>>>

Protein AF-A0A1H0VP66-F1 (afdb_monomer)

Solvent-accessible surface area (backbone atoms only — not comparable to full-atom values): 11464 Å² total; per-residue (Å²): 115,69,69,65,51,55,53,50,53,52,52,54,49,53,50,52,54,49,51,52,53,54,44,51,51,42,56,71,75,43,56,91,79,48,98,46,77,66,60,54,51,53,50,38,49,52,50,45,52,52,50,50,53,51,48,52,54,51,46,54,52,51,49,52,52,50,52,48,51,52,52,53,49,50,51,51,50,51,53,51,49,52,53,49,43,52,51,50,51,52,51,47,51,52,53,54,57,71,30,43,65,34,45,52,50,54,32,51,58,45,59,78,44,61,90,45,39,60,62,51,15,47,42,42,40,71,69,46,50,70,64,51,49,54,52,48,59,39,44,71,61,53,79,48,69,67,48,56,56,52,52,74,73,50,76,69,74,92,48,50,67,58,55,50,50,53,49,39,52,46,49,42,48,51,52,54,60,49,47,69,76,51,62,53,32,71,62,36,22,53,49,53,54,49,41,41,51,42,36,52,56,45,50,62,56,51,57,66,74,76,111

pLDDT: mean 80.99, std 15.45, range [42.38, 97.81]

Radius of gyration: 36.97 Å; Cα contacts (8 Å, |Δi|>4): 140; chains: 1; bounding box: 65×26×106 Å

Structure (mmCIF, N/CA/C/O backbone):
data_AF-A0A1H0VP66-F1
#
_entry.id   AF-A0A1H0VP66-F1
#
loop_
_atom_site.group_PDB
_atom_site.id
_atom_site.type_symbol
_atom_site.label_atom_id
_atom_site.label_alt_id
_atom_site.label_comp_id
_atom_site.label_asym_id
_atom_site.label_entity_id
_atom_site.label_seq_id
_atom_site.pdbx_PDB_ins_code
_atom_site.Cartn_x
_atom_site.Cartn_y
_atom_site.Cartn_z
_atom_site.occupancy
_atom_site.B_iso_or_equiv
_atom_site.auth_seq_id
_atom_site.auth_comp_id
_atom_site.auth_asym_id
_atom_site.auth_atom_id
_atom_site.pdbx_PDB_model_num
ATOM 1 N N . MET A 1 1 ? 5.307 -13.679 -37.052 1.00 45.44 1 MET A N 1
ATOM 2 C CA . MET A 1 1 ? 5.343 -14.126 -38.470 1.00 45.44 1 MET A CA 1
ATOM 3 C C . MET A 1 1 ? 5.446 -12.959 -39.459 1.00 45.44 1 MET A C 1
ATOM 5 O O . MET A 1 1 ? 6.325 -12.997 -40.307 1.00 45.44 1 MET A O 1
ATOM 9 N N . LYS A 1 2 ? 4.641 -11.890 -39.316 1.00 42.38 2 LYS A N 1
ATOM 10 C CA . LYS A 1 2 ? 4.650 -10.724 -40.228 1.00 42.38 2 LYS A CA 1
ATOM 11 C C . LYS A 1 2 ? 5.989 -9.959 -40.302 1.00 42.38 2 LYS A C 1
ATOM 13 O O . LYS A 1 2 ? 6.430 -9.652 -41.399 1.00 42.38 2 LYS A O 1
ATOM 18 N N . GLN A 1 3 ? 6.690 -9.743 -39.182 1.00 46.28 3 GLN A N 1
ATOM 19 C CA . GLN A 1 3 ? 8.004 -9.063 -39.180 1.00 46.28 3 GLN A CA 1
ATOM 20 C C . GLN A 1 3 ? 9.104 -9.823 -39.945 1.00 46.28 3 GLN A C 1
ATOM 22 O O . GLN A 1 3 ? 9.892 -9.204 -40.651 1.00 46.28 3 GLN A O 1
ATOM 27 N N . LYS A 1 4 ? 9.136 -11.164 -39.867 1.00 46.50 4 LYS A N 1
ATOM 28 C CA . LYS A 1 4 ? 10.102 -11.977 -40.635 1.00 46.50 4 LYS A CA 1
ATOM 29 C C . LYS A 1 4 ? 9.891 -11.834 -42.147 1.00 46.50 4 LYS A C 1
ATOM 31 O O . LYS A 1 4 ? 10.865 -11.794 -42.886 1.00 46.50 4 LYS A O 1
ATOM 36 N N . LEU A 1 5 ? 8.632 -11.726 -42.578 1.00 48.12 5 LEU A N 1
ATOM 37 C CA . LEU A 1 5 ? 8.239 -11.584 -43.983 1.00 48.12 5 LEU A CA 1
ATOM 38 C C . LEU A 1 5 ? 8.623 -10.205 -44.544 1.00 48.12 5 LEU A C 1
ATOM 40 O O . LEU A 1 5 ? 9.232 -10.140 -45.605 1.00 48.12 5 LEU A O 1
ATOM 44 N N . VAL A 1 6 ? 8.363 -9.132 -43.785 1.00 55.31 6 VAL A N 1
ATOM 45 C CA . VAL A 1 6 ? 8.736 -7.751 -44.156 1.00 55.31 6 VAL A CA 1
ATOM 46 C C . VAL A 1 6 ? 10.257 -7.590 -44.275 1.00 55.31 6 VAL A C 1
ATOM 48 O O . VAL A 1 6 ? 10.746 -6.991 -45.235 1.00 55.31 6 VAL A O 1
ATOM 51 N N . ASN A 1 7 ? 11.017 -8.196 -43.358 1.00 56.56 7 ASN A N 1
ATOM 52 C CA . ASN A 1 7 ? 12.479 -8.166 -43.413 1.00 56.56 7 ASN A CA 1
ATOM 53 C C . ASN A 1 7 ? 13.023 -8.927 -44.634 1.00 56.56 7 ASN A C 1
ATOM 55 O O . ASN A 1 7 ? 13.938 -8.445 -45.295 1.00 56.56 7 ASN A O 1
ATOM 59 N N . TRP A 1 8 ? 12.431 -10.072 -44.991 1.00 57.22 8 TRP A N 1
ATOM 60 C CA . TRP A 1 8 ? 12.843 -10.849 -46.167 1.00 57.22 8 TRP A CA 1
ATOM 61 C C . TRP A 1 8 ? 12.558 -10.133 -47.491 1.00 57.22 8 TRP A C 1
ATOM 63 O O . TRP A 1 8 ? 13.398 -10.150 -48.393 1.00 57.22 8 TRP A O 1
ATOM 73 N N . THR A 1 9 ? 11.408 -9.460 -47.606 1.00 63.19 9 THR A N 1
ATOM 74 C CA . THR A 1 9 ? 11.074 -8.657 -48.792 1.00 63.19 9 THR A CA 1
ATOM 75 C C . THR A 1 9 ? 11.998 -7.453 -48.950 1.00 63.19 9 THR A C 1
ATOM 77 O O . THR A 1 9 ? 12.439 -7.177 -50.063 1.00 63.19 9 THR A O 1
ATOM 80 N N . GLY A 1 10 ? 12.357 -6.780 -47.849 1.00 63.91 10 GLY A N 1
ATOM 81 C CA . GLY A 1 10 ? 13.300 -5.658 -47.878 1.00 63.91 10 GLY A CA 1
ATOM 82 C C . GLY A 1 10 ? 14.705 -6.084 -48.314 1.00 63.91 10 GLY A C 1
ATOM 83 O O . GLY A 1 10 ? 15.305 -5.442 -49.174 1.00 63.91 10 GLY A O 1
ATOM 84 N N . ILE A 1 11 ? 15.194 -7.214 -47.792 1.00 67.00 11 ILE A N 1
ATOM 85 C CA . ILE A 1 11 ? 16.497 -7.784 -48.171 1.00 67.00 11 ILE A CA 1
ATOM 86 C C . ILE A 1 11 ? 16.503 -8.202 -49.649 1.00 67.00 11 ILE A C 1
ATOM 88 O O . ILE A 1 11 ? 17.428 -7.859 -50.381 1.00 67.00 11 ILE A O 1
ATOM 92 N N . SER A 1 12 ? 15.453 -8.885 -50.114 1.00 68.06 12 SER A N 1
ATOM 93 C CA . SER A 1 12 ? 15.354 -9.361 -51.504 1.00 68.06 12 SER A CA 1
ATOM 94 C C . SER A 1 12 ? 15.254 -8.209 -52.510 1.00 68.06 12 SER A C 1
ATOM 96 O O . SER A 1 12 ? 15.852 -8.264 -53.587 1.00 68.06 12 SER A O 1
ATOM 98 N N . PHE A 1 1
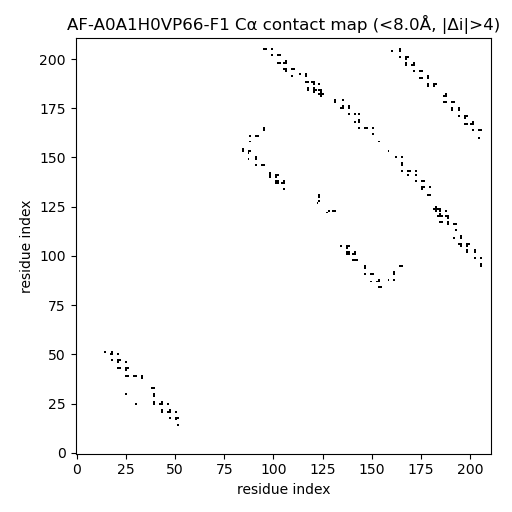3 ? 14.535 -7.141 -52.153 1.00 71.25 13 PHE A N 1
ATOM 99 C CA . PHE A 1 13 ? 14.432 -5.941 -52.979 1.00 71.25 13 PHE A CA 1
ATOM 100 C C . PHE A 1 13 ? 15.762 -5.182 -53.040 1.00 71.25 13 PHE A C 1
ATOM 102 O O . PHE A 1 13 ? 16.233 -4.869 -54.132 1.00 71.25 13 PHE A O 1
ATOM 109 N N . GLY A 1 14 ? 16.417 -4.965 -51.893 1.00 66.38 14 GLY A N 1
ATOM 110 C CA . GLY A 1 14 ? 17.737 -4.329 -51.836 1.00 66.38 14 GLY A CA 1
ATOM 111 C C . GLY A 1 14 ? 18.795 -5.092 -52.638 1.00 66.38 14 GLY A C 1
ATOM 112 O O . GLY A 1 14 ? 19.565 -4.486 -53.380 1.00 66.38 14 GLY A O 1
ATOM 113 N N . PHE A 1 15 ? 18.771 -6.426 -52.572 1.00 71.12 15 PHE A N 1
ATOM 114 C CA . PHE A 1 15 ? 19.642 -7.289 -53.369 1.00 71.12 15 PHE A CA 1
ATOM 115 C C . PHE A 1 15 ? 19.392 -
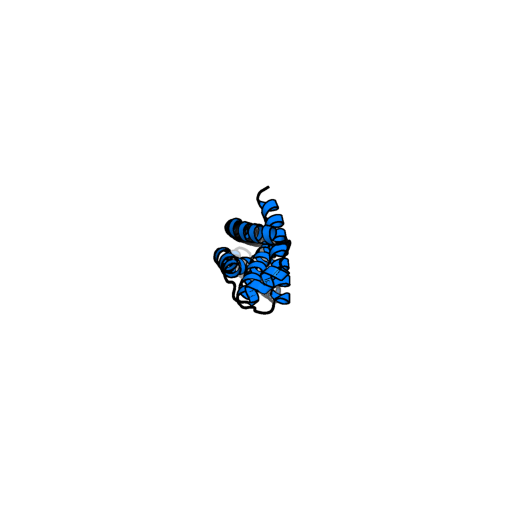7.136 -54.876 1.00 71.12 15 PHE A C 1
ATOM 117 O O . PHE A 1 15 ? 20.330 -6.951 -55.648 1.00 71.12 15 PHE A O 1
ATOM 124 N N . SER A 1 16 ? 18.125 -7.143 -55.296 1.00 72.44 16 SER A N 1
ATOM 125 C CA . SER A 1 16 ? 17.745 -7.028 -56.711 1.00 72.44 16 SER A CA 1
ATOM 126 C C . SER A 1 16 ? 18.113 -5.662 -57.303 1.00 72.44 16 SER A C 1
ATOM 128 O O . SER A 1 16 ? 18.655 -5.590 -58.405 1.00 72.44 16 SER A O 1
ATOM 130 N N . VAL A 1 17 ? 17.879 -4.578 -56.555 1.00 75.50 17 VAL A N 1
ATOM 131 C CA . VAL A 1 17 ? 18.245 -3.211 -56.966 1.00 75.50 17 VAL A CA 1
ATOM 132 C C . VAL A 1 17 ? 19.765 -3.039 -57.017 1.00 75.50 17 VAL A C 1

<<<
>>>

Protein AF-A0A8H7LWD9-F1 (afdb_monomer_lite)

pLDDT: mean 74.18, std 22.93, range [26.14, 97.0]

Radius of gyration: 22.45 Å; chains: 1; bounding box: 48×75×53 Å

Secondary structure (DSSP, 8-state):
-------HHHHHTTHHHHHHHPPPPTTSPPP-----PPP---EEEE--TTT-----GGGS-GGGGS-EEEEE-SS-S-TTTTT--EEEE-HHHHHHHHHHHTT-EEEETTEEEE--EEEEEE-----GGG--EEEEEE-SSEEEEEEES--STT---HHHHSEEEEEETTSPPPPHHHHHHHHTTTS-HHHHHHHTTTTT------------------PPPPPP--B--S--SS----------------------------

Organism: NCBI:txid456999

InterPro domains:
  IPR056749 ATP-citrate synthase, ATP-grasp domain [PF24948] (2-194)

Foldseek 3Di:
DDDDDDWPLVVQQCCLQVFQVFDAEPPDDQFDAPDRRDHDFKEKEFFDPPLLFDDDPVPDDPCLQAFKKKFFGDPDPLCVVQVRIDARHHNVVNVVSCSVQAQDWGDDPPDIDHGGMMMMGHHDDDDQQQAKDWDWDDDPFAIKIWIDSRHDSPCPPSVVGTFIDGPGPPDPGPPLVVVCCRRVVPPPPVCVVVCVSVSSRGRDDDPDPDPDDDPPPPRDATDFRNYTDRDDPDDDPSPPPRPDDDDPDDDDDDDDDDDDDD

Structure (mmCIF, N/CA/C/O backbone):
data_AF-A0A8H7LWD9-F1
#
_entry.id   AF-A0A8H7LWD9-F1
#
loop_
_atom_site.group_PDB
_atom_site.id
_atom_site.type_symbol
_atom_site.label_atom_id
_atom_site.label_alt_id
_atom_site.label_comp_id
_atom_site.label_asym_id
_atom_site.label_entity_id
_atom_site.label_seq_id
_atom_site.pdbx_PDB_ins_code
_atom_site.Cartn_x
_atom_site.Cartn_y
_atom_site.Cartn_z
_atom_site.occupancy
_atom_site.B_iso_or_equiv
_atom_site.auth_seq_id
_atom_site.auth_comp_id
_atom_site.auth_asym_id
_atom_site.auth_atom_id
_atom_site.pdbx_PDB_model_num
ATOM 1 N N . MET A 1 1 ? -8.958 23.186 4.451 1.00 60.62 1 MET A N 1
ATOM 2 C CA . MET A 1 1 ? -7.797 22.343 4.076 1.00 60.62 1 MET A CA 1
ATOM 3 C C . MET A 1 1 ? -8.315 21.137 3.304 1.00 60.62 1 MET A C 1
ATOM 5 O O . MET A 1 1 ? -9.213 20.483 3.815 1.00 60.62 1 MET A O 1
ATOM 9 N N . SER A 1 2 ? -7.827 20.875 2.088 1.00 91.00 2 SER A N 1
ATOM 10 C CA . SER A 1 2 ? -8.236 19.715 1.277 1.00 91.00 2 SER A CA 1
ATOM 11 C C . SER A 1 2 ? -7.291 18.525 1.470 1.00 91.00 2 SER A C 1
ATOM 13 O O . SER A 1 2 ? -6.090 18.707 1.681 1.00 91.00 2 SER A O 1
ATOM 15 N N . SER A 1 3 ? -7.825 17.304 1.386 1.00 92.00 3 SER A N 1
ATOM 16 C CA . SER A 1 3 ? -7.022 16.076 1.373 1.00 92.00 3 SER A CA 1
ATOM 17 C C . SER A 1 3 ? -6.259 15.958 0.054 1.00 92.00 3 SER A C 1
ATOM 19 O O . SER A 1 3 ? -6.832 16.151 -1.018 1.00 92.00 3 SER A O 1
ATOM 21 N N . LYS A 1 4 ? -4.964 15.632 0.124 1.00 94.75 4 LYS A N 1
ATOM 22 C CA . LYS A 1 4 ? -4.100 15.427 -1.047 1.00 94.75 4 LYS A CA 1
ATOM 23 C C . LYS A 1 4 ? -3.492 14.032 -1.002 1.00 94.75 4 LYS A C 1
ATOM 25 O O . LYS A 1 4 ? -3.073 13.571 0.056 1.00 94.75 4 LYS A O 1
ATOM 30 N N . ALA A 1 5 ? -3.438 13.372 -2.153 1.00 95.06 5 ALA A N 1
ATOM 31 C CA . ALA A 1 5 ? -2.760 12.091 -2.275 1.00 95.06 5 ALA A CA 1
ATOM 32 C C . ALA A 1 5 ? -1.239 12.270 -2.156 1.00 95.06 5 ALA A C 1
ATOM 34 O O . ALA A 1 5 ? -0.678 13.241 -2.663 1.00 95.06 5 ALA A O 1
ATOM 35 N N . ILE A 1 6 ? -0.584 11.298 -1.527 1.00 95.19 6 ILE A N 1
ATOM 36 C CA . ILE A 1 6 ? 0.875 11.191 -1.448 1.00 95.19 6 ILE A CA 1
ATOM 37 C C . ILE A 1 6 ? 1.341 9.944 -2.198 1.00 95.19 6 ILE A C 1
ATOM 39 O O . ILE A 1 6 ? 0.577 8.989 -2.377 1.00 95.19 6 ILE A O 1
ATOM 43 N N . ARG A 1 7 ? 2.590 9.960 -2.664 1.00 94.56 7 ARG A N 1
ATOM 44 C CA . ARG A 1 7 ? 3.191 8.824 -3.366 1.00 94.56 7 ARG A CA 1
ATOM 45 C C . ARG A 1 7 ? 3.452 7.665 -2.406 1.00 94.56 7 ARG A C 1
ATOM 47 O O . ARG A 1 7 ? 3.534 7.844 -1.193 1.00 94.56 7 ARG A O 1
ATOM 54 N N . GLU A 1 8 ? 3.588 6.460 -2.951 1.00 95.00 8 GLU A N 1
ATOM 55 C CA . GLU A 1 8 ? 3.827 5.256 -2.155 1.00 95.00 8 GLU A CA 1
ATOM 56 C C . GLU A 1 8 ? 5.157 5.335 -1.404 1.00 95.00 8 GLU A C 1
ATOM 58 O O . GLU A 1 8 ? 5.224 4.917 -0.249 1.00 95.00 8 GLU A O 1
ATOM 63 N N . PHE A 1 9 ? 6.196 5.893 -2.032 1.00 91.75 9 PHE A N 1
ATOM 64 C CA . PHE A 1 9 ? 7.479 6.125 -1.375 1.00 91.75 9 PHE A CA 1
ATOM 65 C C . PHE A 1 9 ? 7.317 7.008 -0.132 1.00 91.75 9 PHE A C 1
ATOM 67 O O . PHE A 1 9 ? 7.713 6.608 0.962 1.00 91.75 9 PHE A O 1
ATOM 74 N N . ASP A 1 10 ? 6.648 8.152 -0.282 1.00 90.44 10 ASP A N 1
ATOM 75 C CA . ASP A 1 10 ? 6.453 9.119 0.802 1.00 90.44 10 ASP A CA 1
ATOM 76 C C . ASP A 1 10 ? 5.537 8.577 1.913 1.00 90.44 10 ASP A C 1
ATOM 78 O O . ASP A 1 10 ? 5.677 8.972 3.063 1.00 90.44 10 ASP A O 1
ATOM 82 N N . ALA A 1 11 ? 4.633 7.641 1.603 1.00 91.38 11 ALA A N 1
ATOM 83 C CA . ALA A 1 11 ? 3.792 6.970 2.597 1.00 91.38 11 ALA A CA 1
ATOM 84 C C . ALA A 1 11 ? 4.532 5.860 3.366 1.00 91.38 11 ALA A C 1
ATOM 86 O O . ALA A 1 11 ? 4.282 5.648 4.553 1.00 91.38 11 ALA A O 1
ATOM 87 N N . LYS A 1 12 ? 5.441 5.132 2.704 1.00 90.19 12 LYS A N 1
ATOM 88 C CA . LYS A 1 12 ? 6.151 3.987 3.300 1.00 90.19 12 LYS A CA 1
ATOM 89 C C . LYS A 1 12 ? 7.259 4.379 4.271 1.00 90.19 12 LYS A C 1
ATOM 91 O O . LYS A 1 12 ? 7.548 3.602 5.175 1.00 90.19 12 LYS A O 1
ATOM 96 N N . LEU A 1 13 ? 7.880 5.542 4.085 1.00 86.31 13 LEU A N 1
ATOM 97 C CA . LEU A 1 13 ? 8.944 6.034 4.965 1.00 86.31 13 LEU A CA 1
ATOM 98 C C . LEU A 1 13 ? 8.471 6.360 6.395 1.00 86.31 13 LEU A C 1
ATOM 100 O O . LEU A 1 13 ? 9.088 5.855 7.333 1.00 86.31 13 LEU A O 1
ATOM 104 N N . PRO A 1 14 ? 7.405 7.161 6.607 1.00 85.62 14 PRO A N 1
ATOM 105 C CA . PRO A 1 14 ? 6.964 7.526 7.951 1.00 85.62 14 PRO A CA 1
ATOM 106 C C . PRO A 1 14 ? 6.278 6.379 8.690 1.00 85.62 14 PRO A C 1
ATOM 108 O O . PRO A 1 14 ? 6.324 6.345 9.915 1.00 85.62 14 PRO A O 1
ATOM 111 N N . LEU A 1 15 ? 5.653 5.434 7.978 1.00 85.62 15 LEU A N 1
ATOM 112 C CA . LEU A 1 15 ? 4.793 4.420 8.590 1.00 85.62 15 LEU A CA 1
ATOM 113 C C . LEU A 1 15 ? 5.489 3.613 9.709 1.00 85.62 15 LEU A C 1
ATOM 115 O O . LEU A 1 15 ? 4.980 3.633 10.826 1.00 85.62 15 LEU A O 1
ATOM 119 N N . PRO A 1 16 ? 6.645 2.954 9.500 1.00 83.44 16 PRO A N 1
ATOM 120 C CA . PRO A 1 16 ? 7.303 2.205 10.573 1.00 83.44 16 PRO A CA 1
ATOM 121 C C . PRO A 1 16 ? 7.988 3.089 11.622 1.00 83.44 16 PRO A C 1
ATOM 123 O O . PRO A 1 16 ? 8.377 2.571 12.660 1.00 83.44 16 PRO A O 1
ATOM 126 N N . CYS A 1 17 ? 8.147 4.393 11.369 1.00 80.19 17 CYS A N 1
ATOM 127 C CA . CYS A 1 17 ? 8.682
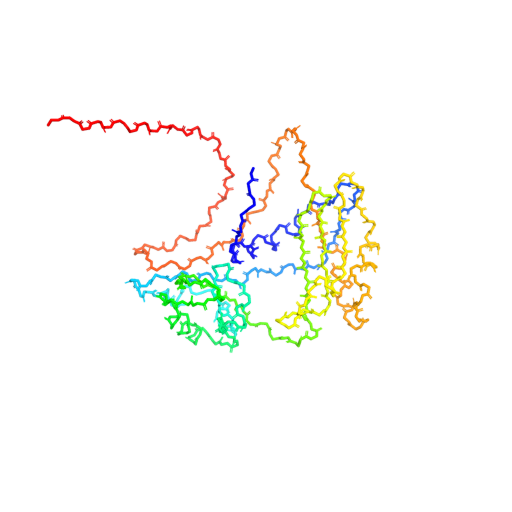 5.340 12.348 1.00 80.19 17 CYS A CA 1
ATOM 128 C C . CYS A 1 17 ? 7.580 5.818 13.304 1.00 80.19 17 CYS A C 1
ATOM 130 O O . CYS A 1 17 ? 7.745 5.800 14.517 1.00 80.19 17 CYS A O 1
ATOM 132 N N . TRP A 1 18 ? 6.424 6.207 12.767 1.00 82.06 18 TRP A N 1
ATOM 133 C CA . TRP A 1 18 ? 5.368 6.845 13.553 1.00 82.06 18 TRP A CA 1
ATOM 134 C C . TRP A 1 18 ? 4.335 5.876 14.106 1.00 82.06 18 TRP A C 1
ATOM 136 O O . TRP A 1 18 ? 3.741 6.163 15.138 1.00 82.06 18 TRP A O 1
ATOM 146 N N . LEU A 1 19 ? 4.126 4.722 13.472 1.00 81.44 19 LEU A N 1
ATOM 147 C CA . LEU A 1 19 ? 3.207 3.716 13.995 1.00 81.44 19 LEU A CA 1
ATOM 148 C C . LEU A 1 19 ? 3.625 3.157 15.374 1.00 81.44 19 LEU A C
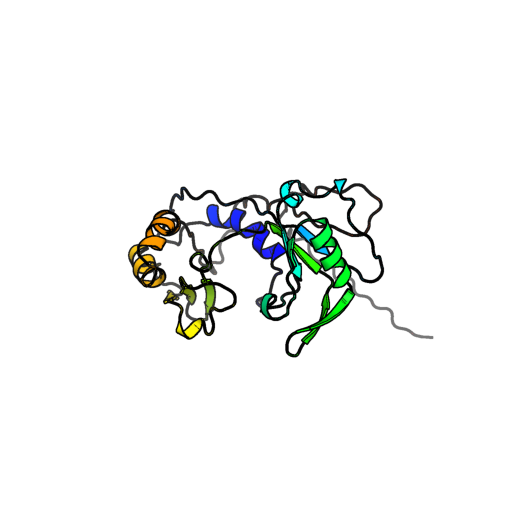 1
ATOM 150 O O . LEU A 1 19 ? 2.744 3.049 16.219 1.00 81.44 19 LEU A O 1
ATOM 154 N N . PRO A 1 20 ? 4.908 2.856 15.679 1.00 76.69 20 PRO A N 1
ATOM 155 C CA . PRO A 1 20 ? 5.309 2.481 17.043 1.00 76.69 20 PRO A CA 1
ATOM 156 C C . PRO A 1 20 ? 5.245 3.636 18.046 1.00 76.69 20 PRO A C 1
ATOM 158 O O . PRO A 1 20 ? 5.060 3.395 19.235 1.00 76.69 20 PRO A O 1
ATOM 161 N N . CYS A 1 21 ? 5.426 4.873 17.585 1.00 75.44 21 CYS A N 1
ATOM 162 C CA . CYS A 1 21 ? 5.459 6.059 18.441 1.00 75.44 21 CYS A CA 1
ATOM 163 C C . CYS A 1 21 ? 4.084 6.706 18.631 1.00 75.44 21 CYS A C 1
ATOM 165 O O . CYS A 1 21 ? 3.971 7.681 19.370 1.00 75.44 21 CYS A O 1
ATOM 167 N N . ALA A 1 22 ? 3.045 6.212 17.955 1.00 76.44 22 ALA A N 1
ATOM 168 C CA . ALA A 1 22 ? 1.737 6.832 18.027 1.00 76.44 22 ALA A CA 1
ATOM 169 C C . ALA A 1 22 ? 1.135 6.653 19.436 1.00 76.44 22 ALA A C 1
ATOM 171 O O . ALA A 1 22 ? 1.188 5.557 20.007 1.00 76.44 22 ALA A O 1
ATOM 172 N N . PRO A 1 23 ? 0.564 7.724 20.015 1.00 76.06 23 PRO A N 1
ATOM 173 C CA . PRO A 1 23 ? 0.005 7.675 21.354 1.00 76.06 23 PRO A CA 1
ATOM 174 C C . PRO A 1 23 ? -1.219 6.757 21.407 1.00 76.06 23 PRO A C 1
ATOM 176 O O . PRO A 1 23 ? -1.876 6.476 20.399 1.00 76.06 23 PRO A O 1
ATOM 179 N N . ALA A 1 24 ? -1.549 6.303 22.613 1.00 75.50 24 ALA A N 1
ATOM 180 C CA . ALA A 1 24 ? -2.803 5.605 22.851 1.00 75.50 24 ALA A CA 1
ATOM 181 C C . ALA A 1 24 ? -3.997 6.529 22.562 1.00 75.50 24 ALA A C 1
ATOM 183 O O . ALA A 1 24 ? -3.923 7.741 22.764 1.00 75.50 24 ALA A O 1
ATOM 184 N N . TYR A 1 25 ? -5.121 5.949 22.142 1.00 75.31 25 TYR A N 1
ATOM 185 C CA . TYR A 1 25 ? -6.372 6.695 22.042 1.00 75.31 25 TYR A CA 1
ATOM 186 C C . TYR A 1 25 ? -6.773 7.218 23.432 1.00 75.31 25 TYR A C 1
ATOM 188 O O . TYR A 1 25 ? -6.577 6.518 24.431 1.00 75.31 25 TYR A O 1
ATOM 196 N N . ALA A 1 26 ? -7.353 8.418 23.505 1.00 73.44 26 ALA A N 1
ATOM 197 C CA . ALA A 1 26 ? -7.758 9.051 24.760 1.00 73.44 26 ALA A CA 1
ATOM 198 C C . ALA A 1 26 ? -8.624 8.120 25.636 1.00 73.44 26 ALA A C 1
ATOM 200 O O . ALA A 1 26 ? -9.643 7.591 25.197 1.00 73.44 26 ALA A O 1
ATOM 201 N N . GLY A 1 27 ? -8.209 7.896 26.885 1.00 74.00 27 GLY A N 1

<<<

**Task**
Nothing but a number is needed: the count of lines above that contain "chains".

**Output**
2